Clapham Christian Classical School

Clapham Journal

Religious Affections and the Moral Imagination

By Doug Reynolds, Head of School

 

What sort of person are you? Are you an Intellectual or a Feeler? Are you more cognitive or more emotional? More focused on the head or the heart? So many of us categorize ourselves or others as either one or the other. At Clapham, we talk about doing BOTH: educating the mind and engaging the heart. Why are both so important? Let me give you a little background….

 

Jonathan Edwards

Reflect back on Dr. Todd Wilson’s talk at our Fall Benefit, where he made a passionate plea for us as believers not to forget the heart. His talk echoed Jonathan Edwards, one of the more brilliant Americans who ever lived: He was a pastor in the early 18th century, but also had a keen scientific mind.

 

He said we should train our “religious affections”:

 

“It is evident that religion consists so much in affection, as that without holy affection there is no true religion; and no light in the understanding is good which does not produce holy affection in the heart: no habit or principle in the heart is good which has no such exercise; and no external fruit is good which does not proceed from such exercises.” (Jonathan Edwards, The Religious Affections)

 

If you head back over to England not too long after, we meet Edmund Burke, a statesman and political philosopher of the mid-18th century who was a generation older than William Wilberforce and also a Member of Parliament.  He coined the phrase “Moral Imagination” which one scholar has explained this way: by this “moral imagination,” Burke signifies that power of ethical perception which strides beyond the barriers of private experience and momentary events “especially,” as the dictionary has it, “the higher form of this power exercised in poetry and art.” The moral imagination aspires to the apprehending of right order in the soul and right order in the commonwealth. This moral imagination was the gift and the obsession of Plato and Virgil and Dante.

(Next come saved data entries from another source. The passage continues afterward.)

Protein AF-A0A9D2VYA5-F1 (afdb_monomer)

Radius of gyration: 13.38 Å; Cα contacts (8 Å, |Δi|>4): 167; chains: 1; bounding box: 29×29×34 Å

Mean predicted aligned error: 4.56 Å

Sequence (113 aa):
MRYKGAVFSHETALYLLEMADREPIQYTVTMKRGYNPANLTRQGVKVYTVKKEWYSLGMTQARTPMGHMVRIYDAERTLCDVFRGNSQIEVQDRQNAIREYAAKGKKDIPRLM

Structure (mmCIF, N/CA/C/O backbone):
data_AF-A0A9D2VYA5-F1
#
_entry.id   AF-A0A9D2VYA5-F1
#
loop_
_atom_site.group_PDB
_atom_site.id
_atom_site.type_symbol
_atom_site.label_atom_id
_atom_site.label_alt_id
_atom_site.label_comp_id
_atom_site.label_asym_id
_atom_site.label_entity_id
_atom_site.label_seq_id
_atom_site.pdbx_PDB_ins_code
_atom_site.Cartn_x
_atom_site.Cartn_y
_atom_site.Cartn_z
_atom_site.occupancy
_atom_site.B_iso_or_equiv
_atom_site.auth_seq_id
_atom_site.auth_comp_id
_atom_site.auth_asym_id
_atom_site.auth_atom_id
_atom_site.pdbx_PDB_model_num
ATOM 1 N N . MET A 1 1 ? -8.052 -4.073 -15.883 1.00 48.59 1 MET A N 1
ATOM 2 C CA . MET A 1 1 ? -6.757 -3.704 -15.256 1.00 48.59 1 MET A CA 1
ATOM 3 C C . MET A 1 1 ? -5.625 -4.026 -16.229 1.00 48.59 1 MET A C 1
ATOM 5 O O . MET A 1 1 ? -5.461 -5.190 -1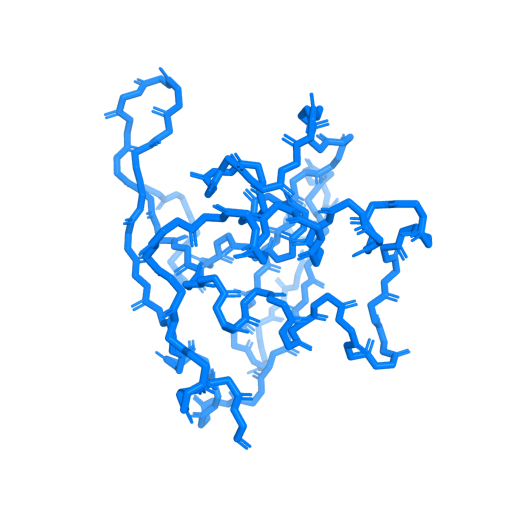6.576 1.00 48.59 1 MET A O 1
ATOM 9 N N . ARG A 1 2 ? -4.894 -3.012 -16.715 1.00 61.72 2 ARG A N 1
ATOM 10 C CA . ARG A 1 2 ? -3.885 -3.131 -17.793 1.00 61.72 2 ARG A CA 1
ATOM 11 C C . ARG A 1 2 ? -2.590 -3.852 -17.368 1.00 61.72 2 ARG A C 1
ATOM 13 O O . ARG A 1 2 ? -1.863 -4.346 -18.219 1.00 61.72 2 ARG A O 1
ATOM 20 N N . TYR A 1 3 ? -2.347 -3.984 -16.061 1.00 75.62 3 TYR A N 1
ATOM 21 C CA . TYR A 1 3 ? -1.172 -4.646 -15.486 1.00 75.62 3 TYR A CA 1
ATOM 22 C C . TYR A 1 3 ? -1.597 -5.855 -14.649 1.00 75.62 3 TYR A C 1
ATOM 24 O O . TYR A 1 3 ? -2.091 -5.722 -13.527 1.00 75.62 3 TYR A O 1
ATOM 32 N N . LYS A 1 4 ? -1.447 -7.059 -15.218 1.00 75.88 4 LYS A N 1
ATOM 33 C CA . LYS A 1 4 ? -1.767 -8.314 -14.528 1.00 75.88 4 LYS A CA 1
ATOM 34 C C . LYS A 1 4 ? -0.788 -8.497 -13.360 1.00 75.88 4 LYS A C 1
ATOM 36 O O . LYS A 1 4 ? 0.404 -8.669 -13.578 1.00 75.88 4 LYS A O 1
ATOM 41 N N . GLY A 1 5 ? -1.297 -8.451 -12.128 1.00 86.50 5 GLY A N 1
ATOM 42 C CA . GLY A 1 5 ? -0.502 -8.657 -10.910 1.00 86.50 5 GLY A CA 1
ATOM 43 C C . GLY A 1 5 ? -0.109 -7.387 -10.148 1.00 86.50 5 GLY A C 1
ATOM 44 O O . GLY A 1 5 ? 0.685 -7.483 -9.220 1.00 86.50 5 GLY A O 1
ATOM 45 N N . ALA A 1 6 ? -0.649 -6.223 -10.520 1.00 93.12 6 ALA A N 1
ATOM 46 C CA . ALA A 1 6 ? -0.561 -5.028 -9.687 1.00 93.12 6 ALA A CA 1
ATOM 47 C C . ALA A 1 6 ? -1.618 -5.051 -8.581 1.00 93.12 6 ALA A C 1
ATOM 49 O O . ALA A 1 6 ? -2.787 -5.364 -8.834 1.00 93.12 6 ALA A O 1
ATOM 50 N N . VAL A 1 7 ? -1.186 -4.708 -7.370 1.00 96.69 7 VAL A N 1
ATOM 51 C CA . VAL A 1 7 ? -2.026 -4.528 -6.182 1.00 96.69 7 VAL A CA 1
ATOM 52 C C . VAL A 1 7 ? -1.767 -3.118 -5.671 1.00 96.69 7 VAL A C 1
ATOM 54 O O . VAL A 1 7 ? -0.609 -2.776 -5.436 1.00 96.69 7 VAL A O 1
ATOM 57 N N . PHE A 1 8 ? -2.798 -2.285 -5.531 1.00 96.56 8 PHE A N 1
A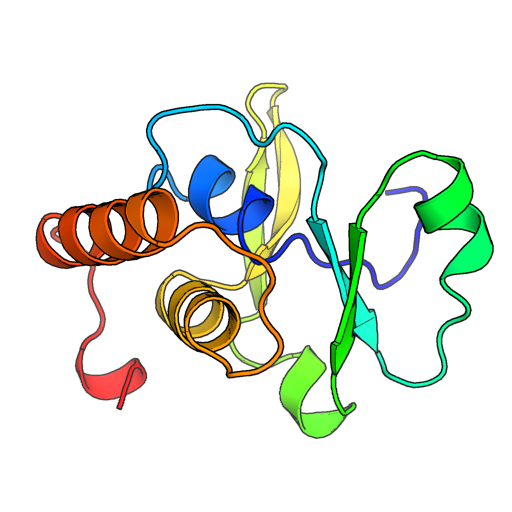TOM 58 C CA . PHE A 1 8 ? -2.623 -0.976 -4.898 1.00 96.56 8 PHE A CA 1
ATOM 59 C C . PHE A 1 8 ? -2.228 -1.166 -3.432 1.00 96.56 8 PHE A C 1
ATOM 61 O O . PHE A 1 8 ? -2.736 -2.051 -2.747 1.00 96.56 8 PHE A O 1
ATOM 68 N N . SER A 1 9 ? -1.272 -0.372 -2.971 1.00 96.12 9 SER A N 1
ATOM 69 C CA . SER A 1 9 ? -0.623 -0.553 -1.665 1.00 96.12 9 SER A CA 1
ATOM 70 C C . SER A 1 9 ? -0.278 0.804 -1.060 1.00 96.12 9 SER A C 1
ATOM 72 O O . SER A 1 9 ? -0.511 1.809 -1.722 1.00 96.12 9 SER A O 1
ATOM 74 N N . HIS A 1 10 ? 0.301 0.834 0.144 1.00 95.75 10 HIS A N 1
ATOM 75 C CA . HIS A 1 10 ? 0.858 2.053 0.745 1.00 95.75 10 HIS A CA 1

Russell Kirk – a conservative political philosopher of the mid twentieth century wrote a book called “The Moral Imagination”: here’s how he defined it:

“The moral imagination is an enduring source of inspiration that elevates us to first principles as it guides us upwards towards virtue and wisdom and redemption.” (Russell Kirk. “The Moral imagination.” in Literature and Belief Vol. 1 (1981), 37–49)

 

So, how do we cultivate these inspirational ideas that lead to character development and virtue in children (and in people as old as me)?

 

I think we can get some help from CS Lewis, who seems to address the inspiration for this moral imagination in The Magicians Nephew. During the opening chapter he describes Eustace as a boy who was not able to imagine much, had few friends and couldn’t relate to people well. Lewis attributes this to the fact that “he read all the wrong books” – only books filled with pictures and information. It was only through a dramatic and painful conversion later in the story that he became a changed boy.

 

 

The Magician's Nephew

Recent studies tracking adults’ ability to relate to others have noted that the only consistent factor that indicated a higher ability to have empathy and relate to others later in life was whether the person read fiction, poetry, or history.

 

So, the bottom line is READ GOOD BOOKS TO YOUR CHILDREN! Clapham’s reading list, for instance, is a gold mine. Buy these books, share them with others, or borrow many of them from the library. Spend time reading aloud to your children. The reading of classic texts helps shape the moral imagination and provides the foundation of ideas that can help a child (or any of us) be better equipped for relating to the world.

 

Of course, the nightly reading of scripture as a family helps put all this back into Edwards’ context – training both the mind and heart so that our “religious affections” are drawn to a deeper love of God.

 

And more than just reading them, talk about the books with your kids at the dinner table. Talk about current events. Engage in conversation. Last year when our leadership team had some training from our ERB expert, we asked about the best way to help our students raise their verbal reasoning scores on the test. Surprisingly, his answer was: dinner table conversations.

 

You’ll also hopefully have seen the two videos we posted in the New Observer recently. You are investing in a private school education for your child and these are two helpful videos (one from Andrew Kern of The CirCe Institute and one from a professor at Hillsdale) that describe how the Common Core requirements coming from Washington are moving us away from the ideas of Edwards, Burke, Kirk and Lewis. I won’t comment on the Common Core other than to say that we are pursuing a very different model with much more lofty objectives and goals for children.

 

Ultimately, the work of a sovereign God, through the Holy Spirit, is going to change and sustain our affections and create a Godward-orientation of our hearts and minds. Let us then prayerfully and diligently shepherd our children toward this end and marvel at what God does to use this to glorify Himself.